## Exercise brief
For the material below, return exactly the lines starting at the line containing "ATOM 56 C CA" and ending at the line containing "ATOM 88 C C", both ends included, and no others.

## Records
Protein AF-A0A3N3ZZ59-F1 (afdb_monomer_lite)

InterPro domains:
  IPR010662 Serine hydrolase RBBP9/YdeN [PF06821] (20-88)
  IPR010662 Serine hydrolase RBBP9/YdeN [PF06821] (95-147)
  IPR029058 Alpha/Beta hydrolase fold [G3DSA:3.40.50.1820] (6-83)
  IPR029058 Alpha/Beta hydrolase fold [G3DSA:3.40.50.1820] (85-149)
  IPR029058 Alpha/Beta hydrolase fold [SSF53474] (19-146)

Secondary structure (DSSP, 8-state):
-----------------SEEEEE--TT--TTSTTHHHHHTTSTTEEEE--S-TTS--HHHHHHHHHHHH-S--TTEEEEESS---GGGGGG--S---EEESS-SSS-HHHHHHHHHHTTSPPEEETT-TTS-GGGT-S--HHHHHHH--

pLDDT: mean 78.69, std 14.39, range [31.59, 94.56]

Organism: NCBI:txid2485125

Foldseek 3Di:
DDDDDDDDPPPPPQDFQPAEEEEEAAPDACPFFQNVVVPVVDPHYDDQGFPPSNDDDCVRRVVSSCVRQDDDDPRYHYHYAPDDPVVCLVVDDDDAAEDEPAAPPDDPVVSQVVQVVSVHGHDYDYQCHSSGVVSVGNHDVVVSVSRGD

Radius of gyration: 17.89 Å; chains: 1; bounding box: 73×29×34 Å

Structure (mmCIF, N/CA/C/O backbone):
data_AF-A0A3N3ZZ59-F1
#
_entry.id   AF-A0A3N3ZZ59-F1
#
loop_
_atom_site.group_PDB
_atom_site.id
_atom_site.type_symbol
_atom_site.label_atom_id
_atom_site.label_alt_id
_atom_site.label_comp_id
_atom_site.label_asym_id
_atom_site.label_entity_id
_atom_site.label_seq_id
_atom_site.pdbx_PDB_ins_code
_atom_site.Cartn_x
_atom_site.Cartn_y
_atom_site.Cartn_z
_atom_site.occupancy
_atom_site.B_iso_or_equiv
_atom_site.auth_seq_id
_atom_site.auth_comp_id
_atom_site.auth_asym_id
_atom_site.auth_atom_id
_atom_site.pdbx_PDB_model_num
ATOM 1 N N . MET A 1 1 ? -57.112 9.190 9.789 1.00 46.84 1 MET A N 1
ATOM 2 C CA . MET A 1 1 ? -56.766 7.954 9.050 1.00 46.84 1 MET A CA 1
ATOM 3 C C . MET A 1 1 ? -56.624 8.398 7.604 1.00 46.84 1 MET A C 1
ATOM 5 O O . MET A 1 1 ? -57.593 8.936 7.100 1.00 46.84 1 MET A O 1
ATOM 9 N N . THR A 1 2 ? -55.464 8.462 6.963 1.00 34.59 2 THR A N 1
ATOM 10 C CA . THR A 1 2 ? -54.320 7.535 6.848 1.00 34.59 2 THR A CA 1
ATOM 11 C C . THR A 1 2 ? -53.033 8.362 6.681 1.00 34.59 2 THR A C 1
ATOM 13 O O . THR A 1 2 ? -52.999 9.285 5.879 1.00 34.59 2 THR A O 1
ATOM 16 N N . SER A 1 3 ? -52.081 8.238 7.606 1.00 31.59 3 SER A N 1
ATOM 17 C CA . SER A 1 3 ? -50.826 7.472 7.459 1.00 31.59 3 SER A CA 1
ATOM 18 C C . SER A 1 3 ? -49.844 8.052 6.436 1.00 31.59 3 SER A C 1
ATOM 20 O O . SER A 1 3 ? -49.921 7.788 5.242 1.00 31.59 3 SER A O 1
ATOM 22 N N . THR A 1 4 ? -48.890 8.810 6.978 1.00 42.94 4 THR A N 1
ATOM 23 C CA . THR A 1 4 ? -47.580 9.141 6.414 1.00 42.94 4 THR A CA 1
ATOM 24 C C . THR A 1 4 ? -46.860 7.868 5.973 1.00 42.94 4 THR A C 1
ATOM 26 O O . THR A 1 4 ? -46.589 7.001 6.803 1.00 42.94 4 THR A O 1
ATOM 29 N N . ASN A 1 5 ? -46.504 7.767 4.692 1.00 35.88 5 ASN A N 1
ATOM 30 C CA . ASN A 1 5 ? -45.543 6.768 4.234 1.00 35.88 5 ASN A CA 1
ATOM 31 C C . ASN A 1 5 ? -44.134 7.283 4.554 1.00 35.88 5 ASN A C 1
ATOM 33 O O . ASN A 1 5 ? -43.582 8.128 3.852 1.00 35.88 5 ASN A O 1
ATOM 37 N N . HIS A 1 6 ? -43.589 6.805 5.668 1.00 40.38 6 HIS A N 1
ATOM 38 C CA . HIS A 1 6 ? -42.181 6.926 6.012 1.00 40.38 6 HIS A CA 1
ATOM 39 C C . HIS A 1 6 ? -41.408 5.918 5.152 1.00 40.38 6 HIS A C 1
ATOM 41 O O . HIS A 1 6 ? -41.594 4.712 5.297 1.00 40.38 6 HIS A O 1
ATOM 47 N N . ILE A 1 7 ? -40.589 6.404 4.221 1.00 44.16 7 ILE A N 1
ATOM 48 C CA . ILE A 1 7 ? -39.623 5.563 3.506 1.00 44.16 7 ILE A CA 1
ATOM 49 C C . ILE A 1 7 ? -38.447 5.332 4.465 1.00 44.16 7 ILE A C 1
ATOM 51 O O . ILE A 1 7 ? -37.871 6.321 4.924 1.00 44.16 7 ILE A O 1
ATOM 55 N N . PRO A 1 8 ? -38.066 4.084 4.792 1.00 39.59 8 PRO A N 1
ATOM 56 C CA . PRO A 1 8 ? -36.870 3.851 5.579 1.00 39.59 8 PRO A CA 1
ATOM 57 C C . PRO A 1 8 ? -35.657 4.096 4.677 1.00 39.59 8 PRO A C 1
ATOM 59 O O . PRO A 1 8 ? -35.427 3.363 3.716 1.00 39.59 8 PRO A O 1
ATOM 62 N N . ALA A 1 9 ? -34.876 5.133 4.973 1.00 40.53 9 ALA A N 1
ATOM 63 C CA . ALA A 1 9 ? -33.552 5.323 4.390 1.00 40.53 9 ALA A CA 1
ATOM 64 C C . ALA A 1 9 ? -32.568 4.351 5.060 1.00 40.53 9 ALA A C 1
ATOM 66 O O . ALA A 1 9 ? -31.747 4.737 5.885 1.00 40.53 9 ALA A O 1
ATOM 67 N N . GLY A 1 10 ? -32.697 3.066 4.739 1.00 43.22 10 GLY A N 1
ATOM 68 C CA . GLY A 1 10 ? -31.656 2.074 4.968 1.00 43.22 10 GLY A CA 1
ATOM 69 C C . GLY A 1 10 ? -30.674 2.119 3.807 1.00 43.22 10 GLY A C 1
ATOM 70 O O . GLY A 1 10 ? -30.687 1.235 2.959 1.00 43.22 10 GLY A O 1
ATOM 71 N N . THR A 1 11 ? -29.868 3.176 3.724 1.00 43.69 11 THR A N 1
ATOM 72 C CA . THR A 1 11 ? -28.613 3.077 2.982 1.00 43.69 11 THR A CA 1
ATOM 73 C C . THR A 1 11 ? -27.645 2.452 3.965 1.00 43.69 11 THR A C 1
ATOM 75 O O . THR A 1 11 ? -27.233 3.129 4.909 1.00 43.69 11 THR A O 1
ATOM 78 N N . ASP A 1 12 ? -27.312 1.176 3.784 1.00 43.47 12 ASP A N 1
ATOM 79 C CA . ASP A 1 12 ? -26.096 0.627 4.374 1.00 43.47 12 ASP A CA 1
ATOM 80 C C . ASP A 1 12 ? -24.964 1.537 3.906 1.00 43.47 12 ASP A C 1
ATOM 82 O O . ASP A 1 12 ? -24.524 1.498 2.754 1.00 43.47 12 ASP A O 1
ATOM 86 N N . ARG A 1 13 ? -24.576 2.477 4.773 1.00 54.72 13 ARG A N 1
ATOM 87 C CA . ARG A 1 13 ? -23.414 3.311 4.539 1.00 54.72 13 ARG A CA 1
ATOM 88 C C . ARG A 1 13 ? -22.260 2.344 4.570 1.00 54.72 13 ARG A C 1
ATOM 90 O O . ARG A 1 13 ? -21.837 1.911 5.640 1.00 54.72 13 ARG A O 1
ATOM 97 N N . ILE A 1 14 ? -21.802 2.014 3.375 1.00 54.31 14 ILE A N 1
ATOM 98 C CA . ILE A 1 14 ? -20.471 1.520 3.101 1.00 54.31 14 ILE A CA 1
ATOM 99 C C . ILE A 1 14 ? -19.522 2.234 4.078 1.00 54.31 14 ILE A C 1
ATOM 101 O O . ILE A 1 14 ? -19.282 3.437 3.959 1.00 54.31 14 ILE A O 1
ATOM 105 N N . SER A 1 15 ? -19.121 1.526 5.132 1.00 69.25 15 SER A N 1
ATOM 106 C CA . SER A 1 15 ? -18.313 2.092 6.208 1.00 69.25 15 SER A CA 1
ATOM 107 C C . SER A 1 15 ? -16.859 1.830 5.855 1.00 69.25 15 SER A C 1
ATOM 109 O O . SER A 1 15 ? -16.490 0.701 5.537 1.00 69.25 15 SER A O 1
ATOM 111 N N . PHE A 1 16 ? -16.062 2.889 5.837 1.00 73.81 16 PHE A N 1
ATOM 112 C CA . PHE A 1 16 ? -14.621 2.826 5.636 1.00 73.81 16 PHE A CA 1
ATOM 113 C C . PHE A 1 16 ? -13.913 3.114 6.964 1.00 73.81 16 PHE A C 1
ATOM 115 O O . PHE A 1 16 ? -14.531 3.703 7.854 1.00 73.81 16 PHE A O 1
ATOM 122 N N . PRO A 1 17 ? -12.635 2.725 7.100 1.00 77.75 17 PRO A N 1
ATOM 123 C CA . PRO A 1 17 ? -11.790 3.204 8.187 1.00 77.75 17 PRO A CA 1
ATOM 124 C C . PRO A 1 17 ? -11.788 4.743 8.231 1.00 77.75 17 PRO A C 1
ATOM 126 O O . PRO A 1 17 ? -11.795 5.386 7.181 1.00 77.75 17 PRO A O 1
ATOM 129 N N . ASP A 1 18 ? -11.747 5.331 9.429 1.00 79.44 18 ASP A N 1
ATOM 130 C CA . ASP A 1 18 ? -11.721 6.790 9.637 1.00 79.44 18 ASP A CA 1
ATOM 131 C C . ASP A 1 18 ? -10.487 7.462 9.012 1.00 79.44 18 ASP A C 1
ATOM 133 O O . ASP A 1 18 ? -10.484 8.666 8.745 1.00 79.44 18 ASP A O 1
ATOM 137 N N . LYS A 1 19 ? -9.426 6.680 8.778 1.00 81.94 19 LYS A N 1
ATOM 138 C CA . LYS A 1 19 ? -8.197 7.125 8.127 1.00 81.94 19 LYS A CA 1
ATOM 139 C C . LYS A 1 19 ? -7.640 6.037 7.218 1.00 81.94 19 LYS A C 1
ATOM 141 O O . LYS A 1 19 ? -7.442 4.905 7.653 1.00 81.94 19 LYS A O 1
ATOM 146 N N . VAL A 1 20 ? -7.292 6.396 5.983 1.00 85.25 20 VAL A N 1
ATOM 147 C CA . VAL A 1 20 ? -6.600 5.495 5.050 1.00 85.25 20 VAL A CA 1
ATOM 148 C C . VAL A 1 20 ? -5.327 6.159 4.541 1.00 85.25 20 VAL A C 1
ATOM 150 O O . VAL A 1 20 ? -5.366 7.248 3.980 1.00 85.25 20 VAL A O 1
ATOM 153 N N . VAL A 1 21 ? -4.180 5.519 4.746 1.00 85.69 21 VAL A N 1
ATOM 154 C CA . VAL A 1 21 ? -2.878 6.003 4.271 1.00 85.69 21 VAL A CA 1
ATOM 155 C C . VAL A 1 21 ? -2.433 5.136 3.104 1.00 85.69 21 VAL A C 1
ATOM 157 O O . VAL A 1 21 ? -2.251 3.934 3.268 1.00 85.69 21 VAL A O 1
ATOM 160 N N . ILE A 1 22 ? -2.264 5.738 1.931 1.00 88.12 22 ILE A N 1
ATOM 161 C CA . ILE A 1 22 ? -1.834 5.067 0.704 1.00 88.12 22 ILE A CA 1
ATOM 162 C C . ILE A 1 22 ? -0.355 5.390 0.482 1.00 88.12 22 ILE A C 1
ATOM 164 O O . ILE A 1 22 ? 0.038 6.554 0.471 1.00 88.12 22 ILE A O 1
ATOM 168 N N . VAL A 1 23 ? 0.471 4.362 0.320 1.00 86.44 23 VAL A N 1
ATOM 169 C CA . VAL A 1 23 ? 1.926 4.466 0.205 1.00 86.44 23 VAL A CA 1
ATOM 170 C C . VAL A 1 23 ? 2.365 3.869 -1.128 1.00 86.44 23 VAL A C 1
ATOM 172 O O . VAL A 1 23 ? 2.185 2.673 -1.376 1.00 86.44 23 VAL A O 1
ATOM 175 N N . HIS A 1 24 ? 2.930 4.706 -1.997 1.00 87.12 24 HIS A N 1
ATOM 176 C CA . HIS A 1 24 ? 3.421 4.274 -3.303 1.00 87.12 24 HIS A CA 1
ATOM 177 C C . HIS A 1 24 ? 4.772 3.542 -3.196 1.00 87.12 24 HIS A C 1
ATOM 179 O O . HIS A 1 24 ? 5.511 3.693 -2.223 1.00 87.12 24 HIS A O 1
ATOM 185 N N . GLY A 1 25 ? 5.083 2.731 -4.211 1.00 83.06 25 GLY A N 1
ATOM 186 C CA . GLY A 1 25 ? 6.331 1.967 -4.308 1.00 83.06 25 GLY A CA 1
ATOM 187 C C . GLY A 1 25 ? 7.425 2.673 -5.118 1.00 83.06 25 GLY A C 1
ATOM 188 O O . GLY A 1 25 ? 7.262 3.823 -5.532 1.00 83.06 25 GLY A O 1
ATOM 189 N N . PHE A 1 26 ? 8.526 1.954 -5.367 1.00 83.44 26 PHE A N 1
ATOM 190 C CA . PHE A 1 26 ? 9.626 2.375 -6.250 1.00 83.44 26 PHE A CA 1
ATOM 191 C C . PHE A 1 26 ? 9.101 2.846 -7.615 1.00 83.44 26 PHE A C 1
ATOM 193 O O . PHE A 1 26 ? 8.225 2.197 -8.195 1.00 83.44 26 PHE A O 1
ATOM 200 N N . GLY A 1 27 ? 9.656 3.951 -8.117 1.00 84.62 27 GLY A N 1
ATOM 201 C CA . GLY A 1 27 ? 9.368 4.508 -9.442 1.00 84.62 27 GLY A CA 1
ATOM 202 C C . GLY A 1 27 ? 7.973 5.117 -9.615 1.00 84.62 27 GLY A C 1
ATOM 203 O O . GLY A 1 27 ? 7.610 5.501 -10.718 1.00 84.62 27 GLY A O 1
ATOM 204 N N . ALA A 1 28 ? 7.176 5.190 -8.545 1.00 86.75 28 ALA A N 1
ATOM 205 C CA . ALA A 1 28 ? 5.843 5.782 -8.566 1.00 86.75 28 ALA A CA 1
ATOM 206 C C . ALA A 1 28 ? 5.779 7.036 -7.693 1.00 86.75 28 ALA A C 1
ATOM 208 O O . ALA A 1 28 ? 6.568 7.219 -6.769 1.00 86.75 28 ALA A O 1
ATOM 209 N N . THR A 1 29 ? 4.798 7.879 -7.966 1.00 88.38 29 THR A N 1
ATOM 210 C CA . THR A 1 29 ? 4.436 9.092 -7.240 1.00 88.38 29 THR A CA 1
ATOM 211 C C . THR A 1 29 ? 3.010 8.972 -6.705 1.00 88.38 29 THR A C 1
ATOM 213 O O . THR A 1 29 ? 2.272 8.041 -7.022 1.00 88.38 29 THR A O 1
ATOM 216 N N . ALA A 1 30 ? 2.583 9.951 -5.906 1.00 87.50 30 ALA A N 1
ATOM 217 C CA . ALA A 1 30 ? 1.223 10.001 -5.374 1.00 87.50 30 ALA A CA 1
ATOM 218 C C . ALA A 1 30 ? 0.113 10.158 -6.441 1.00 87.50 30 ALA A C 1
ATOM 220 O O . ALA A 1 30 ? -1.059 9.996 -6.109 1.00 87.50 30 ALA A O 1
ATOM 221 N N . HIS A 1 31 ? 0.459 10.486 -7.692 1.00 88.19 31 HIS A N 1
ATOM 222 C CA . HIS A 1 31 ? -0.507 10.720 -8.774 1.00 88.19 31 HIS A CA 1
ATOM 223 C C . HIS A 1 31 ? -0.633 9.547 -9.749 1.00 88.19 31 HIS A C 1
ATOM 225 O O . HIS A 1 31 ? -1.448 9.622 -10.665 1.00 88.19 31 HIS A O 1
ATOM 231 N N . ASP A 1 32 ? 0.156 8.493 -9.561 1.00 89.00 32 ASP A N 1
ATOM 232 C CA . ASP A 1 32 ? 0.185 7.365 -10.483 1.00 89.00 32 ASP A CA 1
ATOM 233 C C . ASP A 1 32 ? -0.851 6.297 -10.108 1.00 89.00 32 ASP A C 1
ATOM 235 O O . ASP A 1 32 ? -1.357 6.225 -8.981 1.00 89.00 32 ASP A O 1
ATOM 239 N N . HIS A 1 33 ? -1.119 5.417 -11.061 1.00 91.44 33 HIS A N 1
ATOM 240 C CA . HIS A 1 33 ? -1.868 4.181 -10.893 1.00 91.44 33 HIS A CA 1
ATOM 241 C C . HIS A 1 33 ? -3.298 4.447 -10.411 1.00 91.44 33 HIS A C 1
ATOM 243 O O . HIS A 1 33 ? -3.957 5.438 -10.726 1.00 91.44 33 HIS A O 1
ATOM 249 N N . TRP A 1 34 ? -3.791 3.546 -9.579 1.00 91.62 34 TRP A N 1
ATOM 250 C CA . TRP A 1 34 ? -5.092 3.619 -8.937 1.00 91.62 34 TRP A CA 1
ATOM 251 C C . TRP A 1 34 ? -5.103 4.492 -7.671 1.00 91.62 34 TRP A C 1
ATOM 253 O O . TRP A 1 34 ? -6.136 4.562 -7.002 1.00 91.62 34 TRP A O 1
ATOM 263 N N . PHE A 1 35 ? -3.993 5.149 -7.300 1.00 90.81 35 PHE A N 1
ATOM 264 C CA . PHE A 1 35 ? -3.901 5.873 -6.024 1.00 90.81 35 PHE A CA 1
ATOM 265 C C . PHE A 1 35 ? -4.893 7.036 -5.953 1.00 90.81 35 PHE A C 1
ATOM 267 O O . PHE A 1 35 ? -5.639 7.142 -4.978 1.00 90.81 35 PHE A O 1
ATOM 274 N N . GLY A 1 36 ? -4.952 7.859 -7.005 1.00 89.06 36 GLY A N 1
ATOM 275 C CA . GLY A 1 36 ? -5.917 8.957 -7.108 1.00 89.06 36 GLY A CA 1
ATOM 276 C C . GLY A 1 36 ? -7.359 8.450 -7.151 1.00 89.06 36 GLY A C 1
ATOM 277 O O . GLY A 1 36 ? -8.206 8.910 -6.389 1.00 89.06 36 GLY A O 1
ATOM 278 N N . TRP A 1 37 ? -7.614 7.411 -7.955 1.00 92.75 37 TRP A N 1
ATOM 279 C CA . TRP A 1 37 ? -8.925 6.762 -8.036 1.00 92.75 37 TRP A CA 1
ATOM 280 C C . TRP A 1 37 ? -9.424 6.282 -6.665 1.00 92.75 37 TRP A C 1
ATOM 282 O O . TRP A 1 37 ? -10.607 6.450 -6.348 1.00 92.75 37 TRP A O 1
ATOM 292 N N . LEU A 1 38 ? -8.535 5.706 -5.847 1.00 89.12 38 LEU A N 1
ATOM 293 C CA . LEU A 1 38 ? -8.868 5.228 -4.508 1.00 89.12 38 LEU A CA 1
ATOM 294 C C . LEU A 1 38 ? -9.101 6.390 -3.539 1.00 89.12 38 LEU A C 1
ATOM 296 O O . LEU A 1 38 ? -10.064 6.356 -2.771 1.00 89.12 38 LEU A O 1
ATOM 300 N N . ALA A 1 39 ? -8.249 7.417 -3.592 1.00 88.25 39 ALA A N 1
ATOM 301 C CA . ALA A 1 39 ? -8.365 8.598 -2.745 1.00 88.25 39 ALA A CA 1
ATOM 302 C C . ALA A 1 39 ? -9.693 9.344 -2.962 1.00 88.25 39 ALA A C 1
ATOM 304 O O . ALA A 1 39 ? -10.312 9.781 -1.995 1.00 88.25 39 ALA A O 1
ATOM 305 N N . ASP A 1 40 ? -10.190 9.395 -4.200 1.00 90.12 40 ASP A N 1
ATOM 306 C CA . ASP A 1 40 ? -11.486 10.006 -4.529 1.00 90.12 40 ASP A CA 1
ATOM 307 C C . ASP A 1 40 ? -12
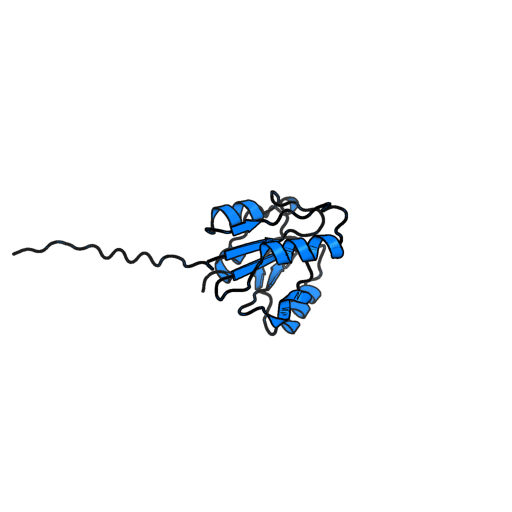.693 9.245 -3.947 1.00 90.12 40 ASP A C 1
ATOM 309 O O . ASP A 1 40 ? -13.787 9.799 -3.820 1.00 90.12 40 ASP A O 1
ATOM 313 N N . ARG A 1 41 ? -12.523 7.960 -3.612 1.00 89.44 41 ARG A N 1
ATOM 314 C CA . ARG A 1 41 ? -13.610 7.060 -3.179 1.00 89.44 41 ARG A CA 1
ATOM 315 C C . ARG A 1 41 ? -13.640 6.822 -1.678 1.00 89.44 41 ARG A C 1
ATOM 317 O O . ARG A 1 41 ? -14.667 6.386 -1.159 1.00 89.44 41 ARG A O 1
ATOM 324 N N . ILE A 1 42 ? -12.544 7.118 -0.986 1.00 85.94 42 ILE A N 1
ATOM 325 C CA . ILE A 1 42 ? -12.420 6.940 0.456 1.00 85.94 42 ILE A CA 1
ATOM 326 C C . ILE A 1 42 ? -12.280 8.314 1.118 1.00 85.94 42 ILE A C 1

## The answer
ATOM 56 C CA . PRO A 1 8 ? -36.870 3.851 5.579 1.00 39.59 8 PRO A CA 1
ATOM 57 C C . PRO A 1 8 ? -35.657 4.096 4.677 1.00 39.59 8 PRO A C 1
ATOM 59 O O . PRO A 1 8 ? -35.427 3.363 3.716 1.00 39.59 8 PRO A O 1
ATOM 62 N N . ALA A 1 9 ? -34.876 5.133 4.973 1.00 40.53 9 ALA A N 1
ATOM 63 C CA . ALA A 1 9 ? -33.552 5.323 4.390 1.00 40.53 9 ALA A CA 1
ATOM 64 C C . ALA A 1 9 ? -32.568 4.351 5.060 1.00 40.53 9 ALA A C 1
ATOM 66 O O . ALA A 1 9 ? -31.747 4.737 5.885 1.00 40.53 9 ALA A O 1
ATOM 67 N N . GLY A 1 10 ? -32.697 3.066 4.739 1.00 43.22 10 GLY A N 1
ATOM 68 C CA . GLY A 1 10 ? -31.656 2.074 4.968 1.00 43.22 10 GLY A CA 1
ATOM 69 C C . GLY A 1 10 ? -30.674 2.119 3.807 1.00 43.22 10 GLY A C 1
ATOM 70 O O . GLY A 1 10 ? -30.687 1.235 2.959 1.00 43.22 10 GLY A O 1
ATOM 71 N N . THR A 1 11 ? -29.868 3.176 3.724 1.00 43.69 11 THR A N 1
ATOM 72 C CA . THR A 1 11 ? -28.613 3.077 2.982 1.00 43.69 11 THR A CA 1
ATOM 73 C C . THR A 1 11 ? -27.645 2.452 3.965 1.00 43.69 11 THR A C 1
ATOM 75 O O . THR A 1 11 ? -27.233 3.129 4.909 1.00 43.69 11 THR A O 1
ATOM 78 N N . ASP A 1 12 ? -27.312 1.176 3.784 1.00 43.47 12 ASP A N 1
ATOM 79 C CA . ASP A 1 12 ? -26.096 0.627 4.374 1.00 43.47 12 ASP A CA 1
ATOM 80 C C . ASP A 1 12 ? -24.964 1.537 3.906 1.00 43.47 12 ASP A C 1
ATOM 82 O O . ASP A 1 12 ? -24.524 1.498 2.754 1.00 43.47 12 ASP A O 1
ATOM 86 N N . ARG A 1 13 ? -24.576 2.477 4.773 1.00 54.72 13 ARG A N 1
ATOM 87 C CA . ARG A 1 13 ? -23.414 3.311 4.539 1.00 54.72 13 ARG A CA 1
ATOM 88 C C . ARG A 1 13 ? -22.260 2.344 4.570 1.00 54.72 13 ARG A C 1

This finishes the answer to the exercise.